Records for this task
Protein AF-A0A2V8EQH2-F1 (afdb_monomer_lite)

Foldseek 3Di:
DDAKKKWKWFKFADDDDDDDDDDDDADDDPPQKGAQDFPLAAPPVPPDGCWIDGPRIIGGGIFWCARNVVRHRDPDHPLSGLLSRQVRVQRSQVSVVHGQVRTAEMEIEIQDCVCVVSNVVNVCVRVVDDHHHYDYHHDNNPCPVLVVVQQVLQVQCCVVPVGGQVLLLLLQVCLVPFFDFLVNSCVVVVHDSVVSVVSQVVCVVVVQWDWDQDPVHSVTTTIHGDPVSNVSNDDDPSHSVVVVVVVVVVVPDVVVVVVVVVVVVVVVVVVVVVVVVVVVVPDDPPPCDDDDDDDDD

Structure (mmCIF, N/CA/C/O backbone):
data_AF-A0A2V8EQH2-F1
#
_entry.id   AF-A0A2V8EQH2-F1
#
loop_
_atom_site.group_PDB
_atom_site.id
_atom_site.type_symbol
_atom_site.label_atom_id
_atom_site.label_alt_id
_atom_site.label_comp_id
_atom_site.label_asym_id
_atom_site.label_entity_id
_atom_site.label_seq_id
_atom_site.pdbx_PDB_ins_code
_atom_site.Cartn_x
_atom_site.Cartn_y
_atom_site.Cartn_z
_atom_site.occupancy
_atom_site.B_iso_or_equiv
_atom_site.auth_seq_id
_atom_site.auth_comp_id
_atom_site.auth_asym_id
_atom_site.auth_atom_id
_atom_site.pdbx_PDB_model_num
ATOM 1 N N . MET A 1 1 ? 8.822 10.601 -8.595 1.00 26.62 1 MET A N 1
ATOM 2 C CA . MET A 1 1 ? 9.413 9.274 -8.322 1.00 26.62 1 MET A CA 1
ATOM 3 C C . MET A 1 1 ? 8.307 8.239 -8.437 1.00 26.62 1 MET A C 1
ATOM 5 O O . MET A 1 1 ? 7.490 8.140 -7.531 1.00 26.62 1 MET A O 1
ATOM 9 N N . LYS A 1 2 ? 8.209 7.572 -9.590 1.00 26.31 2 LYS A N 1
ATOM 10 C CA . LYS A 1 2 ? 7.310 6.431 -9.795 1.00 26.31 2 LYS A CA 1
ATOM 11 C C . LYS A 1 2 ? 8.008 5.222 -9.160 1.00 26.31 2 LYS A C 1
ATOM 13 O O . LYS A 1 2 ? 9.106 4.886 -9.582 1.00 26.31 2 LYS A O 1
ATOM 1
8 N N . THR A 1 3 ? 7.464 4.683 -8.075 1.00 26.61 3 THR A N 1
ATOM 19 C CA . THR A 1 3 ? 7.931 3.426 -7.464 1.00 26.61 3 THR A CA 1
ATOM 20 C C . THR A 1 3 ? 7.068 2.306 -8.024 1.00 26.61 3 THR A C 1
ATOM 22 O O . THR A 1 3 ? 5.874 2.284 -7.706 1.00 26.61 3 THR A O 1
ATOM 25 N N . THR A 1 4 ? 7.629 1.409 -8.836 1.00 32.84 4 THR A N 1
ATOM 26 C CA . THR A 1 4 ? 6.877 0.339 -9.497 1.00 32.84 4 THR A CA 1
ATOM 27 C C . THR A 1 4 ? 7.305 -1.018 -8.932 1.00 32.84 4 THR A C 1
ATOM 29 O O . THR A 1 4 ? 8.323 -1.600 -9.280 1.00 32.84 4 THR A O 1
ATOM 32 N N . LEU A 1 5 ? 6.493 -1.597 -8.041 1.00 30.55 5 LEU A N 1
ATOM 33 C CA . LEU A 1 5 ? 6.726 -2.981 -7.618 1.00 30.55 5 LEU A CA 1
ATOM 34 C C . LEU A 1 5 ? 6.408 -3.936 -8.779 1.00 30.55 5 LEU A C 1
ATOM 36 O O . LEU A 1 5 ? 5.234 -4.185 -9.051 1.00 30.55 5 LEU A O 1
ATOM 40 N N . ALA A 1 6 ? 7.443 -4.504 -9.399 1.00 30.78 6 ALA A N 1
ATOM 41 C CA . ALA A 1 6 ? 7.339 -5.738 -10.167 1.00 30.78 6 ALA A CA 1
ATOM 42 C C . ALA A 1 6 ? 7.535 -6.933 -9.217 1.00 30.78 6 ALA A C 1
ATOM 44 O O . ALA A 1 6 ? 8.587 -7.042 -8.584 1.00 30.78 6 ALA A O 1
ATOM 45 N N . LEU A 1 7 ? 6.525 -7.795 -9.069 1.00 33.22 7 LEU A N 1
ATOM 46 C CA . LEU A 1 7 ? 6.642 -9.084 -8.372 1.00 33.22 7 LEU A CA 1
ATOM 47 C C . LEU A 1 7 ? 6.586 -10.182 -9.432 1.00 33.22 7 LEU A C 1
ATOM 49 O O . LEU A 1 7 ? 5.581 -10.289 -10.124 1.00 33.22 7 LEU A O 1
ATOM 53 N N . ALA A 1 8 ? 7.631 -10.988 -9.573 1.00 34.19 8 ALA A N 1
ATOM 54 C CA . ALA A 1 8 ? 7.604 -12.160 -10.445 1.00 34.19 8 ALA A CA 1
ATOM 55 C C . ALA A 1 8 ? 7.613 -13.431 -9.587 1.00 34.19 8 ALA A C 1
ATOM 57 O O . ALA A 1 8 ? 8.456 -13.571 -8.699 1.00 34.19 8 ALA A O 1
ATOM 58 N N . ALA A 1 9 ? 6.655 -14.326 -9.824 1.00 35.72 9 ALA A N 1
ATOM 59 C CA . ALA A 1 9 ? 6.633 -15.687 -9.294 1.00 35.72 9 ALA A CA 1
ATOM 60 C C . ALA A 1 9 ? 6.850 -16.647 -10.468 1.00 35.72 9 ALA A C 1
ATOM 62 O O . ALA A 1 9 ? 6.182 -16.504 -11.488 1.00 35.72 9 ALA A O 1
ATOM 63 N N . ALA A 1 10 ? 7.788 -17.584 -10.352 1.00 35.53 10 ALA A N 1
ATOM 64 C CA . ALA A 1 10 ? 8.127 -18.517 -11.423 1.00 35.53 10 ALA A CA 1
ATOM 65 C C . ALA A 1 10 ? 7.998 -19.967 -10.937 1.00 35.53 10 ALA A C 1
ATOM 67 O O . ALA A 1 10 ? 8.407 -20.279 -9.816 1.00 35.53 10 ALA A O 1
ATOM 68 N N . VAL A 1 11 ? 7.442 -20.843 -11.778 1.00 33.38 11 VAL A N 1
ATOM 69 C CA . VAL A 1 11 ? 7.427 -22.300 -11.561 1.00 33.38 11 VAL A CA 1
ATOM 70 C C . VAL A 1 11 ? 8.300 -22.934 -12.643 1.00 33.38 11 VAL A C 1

--

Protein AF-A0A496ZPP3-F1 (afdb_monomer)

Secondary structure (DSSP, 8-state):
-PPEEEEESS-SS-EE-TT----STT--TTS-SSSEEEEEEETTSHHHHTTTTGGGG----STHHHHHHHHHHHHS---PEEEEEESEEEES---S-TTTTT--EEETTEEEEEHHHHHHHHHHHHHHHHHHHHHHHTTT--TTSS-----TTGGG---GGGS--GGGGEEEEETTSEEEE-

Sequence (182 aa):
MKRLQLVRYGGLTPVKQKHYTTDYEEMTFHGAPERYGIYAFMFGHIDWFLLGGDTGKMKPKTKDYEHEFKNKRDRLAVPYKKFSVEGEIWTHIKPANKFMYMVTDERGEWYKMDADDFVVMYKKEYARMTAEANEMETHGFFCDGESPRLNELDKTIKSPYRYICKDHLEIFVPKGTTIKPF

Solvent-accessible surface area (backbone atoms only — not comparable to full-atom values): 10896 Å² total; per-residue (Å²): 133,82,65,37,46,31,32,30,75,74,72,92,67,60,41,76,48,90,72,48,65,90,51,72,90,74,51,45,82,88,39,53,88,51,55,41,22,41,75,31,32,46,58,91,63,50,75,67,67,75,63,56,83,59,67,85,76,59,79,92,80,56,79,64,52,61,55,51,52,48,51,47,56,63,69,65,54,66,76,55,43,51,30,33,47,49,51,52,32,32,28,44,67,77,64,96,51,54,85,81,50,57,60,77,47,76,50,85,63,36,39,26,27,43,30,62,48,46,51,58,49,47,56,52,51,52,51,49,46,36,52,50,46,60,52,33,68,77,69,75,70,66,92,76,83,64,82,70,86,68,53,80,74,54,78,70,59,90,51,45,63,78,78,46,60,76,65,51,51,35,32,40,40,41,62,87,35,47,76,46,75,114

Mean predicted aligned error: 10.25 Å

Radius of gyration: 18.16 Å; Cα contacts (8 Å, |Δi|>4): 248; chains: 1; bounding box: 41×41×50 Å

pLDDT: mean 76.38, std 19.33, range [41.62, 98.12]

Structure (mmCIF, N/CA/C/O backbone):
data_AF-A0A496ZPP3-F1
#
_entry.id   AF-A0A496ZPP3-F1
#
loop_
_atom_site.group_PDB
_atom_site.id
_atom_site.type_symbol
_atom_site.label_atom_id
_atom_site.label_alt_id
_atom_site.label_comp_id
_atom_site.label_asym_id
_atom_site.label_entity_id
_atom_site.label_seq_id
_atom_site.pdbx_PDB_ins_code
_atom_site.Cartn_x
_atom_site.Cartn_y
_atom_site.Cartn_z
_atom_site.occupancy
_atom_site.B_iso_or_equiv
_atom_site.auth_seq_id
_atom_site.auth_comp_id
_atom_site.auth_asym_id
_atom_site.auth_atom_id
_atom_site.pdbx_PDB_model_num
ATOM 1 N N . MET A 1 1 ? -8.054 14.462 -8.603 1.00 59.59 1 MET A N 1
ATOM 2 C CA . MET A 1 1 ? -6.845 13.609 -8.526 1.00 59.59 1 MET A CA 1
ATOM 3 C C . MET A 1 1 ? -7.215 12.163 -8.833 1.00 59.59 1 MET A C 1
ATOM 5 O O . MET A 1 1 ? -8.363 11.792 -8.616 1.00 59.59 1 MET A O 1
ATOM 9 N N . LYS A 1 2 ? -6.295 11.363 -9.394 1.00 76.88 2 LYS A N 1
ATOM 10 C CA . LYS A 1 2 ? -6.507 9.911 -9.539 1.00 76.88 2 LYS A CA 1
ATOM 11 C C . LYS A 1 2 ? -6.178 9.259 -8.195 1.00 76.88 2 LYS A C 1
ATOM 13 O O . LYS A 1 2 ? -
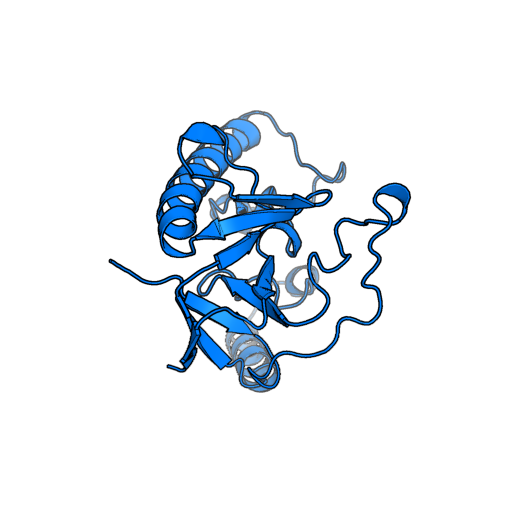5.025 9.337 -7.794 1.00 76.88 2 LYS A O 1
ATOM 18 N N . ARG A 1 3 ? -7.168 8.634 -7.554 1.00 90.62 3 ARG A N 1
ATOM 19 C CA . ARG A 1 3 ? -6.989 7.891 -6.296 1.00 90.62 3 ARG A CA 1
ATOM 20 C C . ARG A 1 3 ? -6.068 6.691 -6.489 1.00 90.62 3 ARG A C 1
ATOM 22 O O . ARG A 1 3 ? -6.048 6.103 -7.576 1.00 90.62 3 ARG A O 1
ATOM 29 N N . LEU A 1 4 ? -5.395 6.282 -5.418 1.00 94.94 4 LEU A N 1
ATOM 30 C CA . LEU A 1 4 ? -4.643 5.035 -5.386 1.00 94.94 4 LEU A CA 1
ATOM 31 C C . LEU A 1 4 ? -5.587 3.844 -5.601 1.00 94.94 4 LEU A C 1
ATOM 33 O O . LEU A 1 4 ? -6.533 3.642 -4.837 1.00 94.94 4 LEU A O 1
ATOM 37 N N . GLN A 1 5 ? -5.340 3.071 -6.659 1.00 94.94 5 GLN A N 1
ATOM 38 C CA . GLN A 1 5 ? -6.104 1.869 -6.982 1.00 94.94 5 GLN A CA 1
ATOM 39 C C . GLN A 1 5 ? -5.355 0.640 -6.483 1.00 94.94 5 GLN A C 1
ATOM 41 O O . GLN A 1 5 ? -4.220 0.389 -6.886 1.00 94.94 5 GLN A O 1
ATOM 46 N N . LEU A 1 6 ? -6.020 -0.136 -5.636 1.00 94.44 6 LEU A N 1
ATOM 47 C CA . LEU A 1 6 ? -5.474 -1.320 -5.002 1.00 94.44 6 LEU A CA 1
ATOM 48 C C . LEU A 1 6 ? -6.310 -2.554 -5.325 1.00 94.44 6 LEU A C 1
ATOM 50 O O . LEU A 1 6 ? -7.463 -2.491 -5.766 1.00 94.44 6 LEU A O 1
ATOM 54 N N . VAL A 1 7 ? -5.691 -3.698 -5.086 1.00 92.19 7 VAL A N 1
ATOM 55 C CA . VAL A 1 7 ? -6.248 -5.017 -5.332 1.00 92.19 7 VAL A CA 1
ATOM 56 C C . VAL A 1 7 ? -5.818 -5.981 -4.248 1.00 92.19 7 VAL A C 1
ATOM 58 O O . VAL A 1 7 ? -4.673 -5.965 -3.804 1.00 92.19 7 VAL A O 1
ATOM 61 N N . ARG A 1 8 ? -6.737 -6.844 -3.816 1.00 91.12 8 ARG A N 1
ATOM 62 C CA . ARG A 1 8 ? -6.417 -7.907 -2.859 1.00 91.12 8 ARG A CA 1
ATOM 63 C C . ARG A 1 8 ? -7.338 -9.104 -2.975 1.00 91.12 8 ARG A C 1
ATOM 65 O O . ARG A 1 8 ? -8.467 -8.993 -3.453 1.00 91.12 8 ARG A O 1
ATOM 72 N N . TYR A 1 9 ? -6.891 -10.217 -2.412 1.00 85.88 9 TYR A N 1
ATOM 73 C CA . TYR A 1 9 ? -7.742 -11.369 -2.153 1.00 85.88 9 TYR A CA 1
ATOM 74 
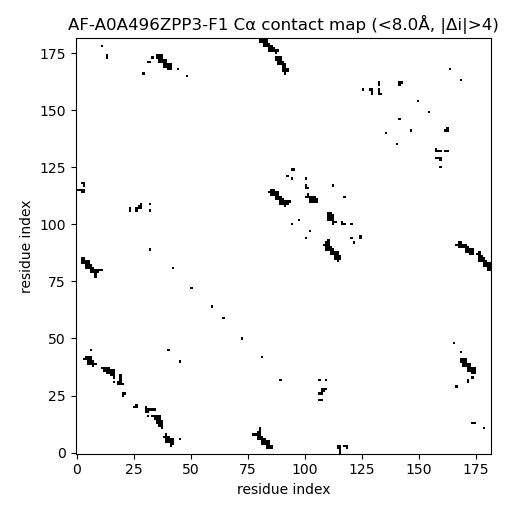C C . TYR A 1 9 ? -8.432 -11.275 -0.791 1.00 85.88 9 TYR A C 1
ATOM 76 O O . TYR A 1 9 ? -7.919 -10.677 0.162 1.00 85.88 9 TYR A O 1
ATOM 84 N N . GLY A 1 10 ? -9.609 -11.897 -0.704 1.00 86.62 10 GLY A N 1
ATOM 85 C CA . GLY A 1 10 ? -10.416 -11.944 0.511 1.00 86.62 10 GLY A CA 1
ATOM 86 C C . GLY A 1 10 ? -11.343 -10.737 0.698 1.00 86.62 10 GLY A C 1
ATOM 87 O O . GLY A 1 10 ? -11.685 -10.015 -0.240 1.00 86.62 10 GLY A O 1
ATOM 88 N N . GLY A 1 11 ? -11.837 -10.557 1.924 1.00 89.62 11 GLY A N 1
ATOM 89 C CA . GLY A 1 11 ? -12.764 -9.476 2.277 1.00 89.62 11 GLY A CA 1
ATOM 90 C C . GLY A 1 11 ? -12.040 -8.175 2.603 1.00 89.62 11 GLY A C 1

Task to complete
In the material above, find the line containing "ATOM 44 O O" and the line containing "ATOM 47 C C .", then write out exactly those two lines and every line between them, and nothing more.

Exercise response
ATOM 44 O O . ALA A 1 6 ? 8.587 -7.042 -8.584 1.00 30.78 6 ALA A O 1
ATOM 45 N N . LEU A 1 7 ? 6.525 -7.795 -9.069 1.00 33.22 7 LEU A N 1
ATOM 46 C CA . LEU A 1 7 ? 6.642 -9.084 -8.372 1.00 33.22 7 LEU A CA 1
ATOM 47 C C . LEU A 1 7 ? 6.586 -10.182 -9.432 1.00 33.22 7 LEU A C 1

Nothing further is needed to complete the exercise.